= Input for this task =

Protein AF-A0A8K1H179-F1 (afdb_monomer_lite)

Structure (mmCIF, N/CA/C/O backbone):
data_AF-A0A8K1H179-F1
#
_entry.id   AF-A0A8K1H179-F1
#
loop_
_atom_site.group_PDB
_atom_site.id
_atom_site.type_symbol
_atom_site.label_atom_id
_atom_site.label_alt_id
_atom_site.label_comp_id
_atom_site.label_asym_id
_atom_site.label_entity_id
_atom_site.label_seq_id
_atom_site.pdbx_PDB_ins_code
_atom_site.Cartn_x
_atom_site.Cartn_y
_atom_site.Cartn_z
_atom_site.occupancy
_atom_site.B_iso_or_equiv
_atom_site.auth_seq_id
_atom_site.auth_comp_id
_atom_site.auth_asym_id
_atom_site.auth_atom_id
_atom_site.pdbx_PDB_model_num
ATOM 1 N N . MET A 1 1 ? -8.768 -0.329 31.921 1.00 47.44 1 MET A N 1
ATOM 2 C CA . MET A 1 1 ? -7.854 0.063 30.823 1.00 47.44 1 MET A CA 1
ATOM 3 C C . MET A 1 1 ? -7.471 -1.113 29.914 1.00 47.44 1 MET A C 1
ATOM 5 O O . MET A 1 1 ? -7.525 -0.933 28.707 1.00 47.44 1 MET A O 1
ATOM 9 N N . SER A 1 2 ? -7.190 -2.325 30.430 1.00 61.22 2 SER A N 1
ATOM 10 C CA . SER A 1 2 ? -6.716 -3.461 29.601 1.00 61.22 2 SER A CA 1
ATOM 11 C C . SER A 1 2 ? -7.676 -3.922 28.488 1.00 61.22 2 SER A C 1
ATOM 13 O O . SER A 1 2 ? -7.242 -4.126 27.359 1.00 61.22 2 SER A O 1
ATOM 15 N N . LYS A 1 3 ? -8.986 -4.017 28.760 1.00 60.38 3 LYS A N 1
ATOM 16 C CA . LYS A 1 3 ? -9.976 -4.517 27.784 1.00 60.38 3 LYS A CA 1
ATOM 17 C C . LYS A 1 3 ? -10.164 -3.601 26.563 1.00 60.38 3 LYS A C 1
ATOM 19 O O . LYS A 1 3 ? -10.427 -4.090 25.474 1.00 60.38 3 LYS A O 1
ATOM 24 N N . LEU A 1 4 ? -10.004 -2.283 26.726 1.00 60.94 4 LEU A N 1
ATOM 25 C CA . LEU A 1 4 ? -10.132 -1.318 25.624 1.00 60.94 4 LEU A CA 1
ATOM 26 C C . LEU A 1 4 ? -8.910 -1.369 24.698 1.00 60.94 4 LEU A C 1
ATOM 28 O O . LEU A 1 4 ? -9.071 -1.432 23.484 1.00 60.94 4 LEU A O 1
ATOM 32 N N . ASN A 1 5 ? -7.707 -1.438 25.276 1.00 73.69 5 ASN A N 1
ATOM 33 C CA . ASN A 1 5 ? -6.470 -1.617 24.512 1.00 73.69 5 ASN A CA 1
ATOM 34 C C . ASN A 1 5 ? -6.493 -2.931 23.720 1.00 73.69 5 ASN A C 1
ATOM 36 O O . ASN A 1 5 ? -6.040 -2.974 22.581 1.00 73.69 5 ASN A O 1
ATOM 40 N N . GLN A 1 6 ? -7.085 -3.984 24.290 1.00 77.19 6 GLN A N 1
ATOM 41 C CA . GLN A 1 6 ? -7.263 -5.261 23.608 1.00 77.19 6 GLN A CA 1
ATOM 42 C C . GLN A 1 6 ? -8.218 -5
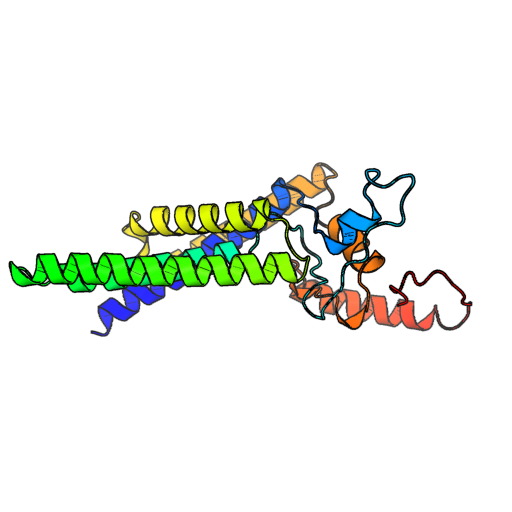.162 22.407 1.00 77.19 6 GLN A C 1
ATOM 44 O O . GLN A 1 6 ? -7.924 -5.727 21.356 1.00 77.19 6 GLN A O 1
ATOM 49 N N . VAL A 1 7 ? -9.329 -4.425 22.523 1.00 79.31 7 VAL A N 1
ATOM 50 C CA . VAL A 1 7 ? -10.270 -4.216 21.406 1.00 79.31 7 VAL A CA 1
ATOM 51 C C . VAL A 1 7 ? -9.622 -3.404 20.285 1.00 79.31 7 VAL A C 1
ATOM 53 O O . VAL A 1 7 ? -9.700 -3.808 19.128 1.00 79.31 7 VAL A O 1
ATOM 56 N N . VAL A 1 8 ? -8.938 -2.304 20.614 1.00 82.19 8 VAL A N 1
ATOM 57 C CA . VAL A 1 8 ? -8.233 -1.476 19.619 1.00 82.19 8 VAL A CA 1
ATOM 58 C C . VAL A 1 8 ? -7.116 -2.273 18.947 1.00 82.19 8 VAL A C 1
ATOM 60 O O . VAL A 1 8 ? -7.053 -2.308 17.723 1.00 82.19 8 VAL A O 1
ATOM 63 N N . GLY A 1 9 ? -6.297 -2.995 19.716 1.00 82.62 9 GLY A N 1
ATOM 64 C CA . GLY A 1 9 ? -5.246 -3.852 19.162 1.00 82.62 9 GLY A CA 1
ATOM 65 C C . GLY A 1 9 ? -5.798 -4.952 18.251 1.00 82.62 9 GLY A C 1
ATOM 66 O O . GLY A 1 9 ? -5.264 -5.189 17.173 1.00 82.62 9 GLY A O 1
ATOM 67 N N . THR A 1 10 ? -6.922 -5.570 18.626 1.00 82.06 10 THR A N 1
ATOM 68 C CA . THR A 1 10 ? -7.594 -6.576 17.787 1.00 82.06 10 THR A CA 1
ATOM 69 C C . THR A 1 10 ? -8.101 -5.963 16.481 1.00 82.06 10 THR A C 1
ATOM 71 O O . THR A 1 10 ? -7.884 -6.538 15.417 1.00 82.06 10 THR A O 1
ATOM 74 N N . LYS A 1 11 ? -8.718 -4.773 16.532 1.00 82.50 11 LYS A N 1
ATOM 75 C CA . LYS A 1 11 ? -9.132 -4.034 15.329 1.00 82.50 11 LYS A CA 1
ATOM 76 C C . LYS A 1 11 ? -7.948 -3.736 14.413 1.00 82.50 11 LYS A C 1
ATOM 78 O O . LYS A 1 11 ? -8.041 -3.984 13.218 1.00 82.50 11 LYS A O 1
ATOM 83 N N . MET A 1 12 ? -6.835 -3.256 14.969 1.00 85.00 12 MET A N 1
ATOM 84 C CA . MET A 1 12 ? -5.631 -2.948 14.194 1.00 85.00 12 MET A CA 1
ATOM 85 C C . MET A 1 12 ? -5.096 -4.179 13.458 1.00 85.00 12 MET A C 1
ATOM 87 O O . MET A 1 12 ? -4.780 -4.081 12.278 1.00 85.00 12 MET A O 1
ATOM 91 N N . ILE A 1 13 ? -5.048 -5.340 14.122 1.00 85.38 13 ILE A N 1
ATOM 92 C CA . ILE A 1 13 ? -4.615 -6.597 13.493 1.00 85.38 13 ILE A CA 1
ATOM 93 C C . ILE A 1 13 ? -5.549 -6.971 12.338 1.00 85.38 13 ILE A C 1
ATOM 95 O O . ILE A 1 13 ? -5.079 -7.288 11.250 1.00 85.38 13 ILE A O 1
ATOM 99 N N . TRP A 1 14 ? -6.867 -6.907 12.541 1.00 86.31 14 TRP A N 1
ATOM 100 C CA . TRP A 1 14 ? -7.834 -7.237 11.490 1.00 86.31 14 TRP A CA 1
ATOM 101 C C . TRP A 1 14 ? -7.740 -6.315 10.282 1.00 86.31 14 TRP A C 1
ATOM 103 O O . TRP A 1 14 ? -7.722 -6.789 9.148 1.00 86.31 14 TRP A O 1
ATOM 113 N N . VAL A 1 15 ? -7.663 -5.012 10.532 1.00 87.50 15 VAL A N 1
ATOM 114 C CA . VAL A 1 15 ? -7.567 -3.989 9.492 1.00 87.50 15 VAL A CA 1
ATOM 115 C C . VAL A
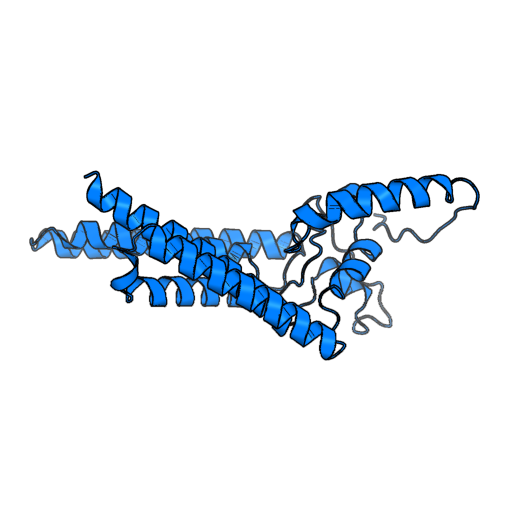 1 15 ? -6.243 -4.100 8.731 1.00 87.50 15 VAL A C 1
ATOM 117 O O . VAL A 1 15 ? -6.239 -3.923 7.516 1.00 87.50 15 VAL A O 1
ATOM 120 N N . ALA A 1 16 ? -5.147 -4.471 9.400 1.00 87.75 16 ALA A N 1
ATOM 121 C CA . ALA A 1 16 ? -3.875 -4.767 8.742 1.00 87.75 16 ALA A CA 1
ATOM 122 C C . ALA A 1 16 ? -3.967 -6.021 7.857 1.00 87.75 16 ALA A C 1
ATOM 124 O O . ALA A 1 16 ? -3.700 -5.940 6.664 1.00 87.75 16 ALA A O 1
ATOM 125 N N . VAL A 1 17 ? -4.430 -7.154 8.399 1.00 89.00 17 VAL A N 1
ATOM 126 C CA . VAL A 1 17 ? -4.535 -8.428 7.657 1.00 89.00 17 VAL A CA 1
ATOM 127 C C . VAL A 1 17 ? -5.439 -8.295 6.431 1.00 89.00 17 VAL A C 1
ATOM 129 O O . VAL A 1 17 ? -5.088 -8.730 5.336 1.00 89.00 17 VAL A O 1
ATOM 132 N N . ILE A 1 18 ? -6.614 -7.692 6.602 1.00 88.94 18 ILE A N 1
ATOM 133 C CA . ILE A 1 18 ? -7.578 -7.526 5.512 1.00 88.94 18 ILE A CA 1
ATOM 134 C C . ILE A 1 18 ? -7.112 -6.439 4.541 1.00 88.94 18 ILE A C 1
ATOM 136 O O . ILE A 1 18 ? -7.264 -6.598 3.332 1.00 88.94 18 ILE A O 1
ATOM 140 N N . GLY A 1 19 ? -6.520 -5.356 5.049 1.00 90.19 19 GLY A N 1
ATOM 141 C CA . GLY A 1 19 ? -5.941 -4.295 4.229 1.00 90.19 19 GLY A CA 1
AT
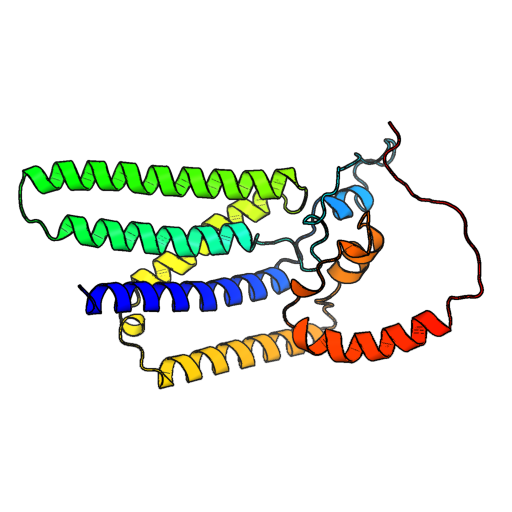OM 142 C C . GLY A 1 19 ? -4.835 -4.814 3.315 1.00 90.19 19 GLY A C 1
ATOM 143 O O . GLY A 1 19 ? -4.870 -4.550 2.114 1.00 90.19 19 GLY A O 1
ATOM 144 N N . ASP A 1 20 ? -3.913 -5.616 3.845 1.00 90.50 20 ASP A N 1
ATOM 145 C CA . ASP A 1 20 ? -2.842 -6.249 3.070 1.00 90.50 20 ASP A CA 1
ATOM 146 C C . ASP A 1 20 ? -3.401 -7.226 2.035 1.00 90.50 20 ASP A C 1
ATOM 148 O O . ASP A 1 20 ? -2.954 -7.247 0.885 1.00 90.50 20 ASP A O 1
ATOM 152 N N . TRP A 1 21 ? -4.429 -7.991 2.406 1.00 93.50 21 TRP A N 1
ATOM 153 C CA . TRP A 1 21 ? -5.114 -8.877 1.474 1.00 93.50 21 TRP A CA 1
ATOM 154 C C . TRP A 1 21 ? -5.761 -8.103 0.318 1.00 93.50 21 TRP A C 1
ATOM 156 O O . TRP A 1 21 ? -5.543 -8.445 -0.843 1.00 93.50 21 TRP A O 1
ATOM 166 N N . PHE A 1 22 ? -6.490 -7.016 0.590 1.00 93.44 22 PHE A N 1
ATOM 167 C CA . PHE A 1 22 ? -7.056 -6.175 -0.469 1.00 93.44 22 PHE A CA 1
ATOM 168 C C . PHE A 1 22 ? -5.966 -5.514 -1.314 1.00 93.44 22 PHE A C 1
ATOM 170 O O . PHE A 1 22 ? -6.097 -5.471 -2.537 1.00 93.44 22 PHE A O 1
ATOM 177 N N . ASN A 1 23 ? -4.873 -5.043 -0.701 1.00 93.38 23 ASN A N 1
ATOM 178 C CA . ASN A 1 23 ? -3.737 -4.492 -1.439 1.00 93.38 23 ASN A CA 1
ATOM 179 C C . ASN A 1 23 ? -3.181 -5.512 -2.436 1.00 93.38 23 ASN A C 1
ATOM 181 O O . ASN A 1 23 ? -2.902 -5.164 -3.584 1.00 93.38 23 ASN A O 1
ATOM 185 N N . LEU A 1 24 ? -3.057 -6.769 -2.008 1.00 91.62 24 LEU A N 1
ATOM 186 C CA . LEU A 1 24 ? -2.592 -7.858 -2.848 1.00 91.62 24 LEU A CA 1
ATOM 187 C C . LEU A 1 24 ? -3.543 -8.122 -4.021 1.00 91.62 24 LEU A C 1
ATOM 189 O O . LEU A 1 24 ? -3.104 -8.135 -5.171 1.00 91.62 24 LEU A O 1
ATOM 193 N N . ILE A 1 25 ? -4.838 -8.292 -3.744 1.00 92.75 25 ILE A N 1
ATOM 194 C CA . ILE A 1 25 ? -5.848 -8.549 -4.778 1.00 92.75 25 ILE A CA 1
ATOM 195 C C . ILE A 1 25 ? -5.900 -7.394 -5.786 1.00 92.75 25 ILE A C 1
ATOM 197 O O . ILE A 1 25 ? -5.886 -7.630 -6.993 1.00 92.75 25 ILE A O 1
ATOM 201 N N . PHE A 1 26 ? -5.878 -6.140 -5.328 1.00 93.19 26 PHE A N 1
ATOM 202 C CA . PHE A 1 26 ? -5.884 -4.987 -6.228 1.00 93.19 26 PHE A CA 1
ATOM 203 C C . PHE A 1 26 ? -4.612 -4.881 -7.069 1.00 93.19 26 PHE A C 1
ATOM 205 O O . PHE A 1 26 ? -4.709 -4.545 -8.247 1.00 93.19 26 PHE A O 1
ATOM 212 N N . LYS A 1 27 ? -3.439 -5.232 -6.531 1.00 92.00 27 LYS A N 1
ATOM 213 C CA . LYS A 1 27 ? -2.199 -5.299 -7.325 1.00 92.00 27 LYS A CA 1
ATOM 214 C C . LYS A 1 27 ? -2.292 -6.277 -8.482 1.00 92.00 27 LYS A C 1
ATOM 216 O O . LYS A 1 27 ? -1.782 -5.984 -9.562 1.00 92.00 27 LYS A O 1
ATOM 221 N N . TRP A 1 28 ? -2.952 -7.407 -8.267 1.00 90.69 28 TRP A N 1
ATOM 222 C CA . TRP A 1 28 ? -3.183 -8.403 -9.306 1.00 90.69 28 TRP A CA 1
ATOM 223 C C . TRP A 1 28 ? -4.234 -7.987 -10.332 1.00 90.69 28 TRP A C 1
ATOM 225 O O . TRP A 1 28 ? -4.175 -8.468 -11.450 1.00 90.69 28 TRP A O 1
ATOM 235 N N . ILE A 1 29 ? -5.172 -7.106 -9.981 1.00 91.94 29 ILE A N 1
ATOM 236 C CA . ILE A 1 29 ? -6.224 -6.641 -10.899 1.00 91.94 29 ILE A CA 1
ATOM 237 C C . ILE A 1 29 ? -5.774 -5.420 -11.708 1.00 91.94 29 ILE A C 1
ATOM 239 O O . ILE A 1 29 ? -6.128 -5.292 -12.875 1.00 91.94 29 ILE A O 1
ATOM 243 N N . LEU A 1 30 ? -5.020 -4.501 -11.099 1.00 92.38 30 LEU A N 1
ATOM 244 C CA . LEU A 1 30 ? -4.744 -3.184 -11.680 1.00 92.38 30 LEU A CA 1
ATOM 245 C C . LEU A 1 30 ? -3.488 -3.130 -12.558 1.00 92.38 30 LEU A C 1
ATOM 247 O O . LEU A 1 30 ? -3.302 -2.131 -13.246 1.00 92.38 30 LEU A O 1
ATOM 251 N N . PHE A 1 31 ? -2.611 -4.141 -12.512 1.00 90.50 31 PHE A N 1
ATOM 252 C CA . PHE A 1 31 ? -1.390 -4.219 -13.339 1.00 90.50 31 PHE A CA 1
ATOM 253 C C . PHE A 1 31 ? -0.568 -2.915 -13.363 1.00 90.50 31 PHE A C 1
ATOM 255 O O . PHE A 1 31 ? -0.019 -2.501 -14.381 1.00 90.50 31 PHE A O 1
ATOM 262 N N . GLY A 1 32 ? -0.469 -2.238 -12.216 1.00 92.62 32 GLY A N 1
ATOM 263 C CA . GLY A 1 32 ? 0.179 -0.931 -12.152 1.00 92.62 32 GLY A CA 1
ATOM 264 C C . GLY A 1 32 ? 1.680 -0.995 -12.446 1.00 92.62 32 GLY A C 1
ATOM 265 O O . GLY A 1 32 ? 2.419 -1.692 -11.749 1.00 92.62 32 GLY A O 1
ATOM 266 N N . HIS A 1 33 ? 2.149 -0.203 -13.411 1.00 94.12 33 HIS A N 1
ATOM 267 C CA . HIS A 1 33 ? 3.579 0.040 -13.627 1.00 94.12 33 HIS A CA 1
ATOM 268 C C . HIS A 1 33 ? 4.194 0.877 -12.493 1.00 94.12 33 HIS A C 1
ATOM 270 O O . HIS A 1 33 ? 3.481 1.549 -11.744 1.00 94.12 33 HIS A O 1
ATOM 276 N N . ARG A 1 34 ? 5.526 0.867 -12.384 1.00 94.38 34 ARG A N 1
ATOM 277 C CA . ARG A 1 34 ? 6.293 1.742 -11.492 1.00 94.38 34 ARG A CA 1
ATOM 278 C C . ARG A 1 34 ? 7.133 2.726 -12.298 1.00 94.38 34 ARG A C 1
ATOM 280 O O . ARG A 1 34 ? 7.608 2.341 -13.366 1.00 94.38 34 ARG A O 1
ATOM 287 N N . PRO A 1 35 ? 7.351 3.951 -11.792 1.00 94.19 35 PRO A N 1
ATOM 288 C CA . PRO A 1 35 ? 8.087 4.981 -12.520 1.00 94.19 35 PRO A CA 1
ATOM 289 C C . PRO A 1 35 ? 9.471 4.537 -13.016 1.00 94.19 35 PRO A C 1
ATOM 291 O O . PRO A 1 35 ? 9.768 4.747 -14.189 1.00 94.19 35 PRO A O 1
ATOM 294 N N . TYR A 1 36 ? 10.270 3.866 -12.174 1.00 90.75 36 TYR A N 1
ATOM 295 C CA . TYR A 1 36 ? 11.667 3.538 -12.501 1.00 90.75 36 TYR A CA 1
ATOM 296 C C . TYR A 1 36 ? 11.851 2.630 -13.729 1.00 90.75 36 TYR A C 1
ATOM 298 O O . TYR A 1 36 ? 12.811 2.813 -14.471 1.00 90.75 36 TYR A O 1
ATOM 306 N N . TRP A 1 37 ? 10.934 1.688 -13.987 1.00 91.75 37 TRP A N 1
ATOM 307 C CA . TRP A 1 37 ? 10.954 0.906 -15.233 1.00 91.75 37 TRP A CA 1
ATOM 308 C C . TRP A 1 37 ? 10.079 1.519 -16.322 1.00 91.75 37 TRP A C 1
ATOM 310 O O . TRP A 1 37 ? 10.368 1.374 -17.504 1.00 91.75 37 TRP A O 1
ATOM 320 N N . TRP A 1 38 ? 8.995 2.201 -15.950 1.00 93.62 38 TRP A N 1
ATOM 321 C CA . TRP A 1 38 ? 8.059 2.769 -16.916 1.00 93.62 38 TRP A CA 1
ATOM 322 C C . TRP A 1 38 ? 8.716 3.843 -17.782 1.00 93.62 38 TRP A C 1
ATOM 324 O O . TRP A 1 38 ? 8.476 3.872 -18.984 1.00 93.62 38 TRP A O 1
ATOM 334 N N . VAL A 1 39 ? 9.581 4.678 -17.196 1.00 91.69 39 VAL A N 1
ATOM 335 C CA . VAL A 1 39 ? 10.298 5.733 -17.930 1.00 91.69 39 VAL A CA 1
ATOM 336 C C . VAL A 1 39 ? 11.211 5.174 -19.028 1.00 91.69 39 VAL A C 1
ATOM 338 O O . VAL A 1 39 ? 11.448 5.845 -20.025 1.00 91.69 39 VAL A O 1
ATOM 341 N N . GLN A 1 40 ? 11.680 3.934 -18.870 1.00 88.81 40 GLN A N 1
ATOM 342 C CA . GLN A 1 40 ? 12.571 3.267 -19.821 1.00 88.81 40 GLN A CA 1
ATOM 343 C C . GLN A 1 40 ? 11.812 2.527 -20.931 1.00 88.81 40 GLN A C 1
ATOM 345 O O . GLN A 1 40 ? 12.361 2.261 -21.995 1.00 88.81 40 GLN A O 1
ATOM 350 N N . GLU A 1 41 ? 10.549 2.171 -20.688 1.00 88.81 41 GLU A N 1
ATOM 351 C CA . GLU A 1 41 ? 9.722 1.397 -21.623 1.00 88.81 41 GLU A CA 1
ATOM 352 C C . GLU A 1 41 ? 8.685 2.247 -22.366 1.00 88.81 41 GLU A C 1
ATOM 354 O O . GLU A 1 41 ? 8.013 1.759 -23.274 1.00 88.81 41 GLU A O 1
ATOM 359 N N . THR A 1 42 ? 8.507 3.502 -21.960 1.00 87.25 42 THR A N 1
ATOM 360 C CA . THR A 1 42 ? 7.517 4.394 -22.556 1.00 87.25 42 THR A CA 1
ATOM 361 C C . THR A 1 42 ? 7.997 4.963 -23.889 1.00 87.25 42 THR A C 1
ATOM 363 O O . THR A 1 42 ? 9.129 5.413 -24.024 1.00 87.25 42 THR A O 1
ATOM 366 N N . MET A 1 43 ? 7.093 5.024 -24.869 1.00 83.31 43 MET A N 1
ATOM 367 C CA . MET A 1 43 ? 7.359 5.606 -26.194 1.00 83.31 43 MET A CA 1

= What you are asked to do =
Give back exactly the lines above starting at the line where "ATOM 95 O O" appears and ending at the line where "ATOM 103 O O" appears, both included, with no other lines.

= Expected answer =
ATOM 95 O O . ILE A 1 13 ? -5.079 -7.288 11.250 1.00 85.38 13 ILE A O 1
ATOM 99 N N . TRP A 1 14 ? -6.867 -6.907 12.541 1.00 86.31 14 TRP A N 1
ATOM 100 C CA . TRP A 1 14 ? -7.834 -7.237 11.490 1.00 86.31 14 TRP A CA 1
ATOM 101 C C . TRP A 1 14 ? -7.740 -6.315 10.282 1.00 86.31 14 TRP A C 1
ATOM 103 O O . TRP A 1 14 ? -7.722 -6.789 9.148 1.00 86.31 14 TRP A O 1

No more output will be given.